- **SUPPLIED DATA**

BEGIN

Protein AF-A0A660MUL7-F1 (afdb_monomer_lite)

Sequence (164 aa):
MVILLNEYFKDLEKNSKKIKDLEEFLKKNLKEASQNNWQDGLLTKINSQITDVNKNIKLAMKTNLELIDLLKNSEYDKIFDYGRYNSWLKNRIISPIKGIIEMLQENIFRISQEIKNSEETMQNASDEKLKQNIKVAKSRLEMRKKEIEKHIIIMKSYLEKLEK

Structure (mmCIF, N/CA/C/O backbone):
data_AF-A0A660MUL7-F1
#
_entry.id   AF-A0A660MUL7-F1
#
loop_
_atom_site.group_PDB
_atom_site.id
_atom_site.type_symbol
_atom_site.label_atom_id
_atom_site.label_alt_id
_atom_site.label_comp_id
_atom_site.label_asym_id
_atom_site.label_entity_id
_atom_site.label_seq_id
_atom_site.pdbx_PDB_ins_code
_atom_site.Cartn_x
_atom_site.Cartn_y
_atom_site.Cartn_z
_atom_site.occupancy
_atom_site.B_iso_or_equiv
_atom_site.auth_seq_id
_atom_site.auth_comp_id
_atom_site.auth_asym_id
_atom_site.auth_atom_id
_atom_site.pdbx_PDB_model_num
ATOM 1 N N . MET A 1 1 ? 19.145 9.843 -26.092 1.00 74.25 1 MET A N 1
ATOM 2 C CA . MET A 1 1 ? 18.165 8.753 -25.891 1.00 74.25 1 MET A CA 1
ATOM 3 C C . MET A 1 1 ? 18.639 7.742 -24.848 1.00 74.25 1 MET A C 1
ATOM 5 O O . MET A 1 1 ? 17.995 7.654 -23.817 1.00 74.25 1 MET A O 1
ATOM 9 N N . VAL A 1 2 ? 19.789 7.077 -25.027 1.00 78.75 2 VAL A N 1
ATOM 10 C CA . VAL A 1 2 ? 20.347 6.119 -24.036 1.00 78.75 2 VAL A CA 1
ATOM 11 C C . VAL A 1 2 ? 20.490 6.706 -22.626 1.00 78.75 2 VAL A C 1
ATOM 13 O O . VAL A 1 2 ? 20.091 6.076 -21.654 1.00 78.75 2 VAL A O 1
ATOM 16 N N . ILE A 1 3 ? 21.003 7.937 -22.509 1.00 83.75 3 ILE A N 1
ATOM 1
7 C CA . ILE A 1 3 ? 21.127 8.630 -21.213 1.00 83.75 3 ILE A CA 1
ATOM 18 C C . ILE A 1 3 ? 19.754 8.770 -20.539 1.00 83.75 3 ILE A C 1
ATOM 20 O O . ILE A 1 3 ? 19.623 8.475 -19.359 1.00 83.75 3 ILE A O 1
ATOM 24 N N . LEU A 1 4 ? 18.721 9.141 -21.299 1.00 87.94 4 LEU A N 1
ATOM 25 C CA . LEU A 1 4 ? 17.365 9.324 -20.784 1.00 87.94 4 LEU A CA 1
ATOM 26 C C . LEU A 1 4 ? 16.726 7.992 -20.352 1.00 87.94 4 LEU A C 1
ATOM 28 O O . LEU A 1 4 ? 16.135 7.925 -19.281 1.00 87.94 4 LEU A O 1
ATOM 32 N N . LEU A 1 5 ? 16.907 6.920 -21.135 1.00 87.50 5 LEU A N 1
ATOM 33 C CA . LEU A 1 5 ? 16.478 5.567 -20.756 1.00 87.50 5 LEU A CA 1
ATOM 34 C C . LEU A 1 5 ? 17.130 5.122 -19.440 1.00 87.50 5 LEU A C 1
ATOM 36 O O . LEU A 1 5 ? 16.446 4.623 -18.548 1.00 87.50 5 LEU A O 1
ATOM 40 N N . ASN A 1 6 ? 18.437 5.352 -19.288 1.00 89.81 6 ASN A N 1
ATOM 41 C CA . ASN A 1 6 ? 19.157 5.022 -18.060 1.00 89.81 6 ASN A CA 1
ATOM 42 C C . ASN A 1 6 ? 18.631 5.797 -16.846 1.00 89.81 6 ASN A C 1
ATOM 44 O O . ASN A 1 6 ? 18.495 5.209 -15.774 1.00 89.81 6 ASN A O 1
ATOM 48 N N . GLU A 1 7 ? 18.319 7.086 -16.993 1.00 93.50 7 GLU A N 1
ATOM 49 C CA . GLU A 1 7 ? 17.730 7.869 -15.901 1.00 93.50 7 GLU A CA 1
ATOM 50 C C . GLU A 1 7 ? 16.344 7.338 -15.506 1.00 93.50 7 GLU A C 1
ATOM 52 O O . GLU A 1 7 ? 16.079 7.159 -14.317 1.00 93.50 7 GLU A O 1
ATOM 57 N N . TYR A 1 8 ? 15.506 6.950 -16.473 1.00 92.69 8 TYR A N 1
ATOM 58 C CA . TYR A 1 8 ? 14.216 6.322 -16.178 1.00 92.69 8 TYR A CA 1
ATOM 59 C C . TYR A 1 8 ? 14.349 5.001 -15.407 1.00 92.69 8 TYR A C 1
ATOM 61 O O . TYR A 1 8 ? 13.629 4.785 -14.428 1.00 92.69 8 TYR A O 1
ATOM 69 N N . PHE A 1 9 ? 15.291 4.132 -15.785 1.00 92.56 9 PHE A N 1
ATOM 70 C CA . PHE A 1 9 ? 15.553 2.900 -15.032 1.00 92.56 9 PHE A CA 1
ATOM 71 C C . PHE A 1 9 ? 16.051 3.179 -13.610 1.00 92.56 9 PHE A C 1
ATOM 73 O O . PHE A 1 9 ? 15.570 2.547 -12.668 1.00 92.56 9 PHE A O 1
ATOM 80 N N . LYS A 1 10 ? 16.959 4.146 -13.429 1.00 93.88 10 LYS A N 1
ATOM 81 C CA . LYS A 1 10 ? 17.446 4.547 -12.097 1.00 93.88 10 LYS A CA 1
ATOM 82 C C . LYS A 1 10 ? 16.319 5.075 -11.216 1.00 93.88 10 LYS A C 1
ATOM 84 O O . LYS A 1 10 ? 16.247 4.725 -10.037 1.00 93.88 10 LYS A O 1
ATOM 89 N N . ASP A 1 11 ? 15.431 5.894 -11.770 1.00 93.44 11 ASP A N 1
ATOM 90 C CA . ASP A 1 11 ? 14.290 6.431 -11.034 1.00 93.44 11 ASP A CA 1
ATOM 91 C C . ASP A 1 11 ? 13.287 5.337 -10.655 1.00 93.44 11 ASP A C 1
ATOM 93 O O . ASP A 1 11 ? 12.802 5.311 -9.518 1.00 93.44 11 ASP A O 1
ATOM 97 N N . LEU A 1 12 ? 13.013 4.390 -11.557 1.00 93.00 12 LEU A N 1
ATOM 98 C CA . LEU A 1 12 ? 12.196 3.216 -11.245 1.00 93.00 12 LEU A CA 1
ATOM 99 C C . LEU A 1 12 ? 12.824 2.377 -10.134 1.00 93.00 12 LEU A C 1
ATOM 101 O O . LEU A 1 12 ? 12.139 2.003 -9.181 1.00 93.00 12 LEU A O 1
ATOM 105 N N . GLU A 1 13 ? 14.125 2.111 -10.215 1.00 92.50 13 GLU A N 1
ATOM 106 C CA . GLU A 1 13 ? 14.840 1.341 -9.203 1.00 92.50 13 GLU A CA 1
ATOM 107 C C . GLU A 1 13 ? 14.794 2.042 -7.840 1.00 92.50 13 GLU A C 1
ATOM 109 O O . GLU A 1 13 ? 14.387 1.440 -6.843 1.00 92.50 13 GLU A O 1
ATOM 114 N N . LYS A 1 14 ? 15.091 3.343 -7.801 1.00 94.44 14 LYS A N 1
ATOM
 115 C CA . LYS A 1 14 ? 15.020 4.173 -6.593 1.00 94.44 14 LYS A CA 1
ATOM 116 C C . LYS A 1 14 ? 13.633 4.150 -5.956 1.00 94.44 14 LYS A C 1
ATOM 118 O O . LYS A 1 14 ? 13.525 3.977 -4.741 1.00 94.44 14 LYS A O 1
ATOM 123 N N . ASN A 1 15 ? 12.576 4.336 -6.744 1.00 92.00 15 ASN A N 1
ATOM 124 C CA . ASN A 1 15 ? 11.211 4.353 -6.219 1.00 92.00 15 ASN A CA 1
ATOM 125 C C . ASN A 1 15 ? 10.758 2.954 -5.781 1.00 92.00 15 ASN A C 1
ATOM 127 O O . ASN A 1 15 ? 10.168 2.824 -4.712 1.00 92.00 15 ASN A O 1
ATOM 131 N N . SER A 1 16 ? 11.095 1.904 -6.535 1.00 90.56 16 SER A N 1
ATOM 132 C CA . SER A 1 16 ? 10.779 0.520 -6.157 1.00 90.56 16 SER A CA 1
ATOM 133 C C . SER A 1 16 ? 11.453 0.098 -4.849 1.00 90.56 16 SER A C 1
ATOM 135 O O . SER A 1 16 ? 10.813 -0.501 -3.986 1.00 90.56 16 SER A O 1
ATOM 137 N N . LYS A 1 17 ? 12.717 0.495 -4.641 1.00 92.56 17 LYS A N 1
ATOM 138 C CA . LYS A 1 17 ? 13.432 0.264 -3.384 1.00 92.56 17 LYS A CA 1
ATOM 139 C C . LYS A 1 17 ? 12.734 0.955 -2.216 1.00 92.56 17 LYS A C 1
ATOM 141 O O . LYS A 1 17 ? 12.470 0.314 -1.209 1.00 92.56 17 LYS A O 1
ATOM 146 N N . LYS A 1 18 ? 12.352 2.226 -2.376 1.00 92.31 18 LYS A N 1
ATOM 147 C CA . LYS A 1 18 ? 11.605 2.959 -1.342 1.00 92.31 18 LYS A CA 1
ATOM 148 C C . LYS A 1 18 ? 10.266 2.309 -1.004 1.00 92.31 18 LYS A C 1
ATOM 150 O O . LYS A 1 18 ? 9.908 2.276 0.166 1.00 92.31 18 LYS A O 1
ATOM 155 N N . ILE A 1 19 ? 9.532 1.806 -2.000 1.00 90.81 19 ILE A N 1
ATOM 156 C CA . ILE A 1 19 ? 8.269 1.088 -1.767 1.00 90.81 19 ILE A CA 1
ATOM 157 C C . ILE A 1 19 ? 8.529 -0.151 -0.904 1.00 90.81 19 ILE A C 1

END

- **DESCRIPTION OF THE TASK**
Using the entries above, extract exactly the span from the line with "ATOM 3 C C ." to the line with "ATOM 10 C CA", both lines included; leave out everything else.

- **EXERCISE SOLUTION**
ATOM 3 C C . MET A 1 1 ? 18.639 7.742 -24.848 1.00 74.25 1 MET A C 1
ATOM 5 O O . MET A 1 1 ? 17.995 7.654 -23.817 1.00 74.25 1 MET A O 1
ATOM 9 N N . VAL A 1 2 ? 19.789 7.077 -25.027 1.00 78.75 2 VAL A N 1
ATOM 10 C CA . VAL A 1 2 ? 20.347 6.119 -24.036 1.00 78.75 2 VAL A CA 1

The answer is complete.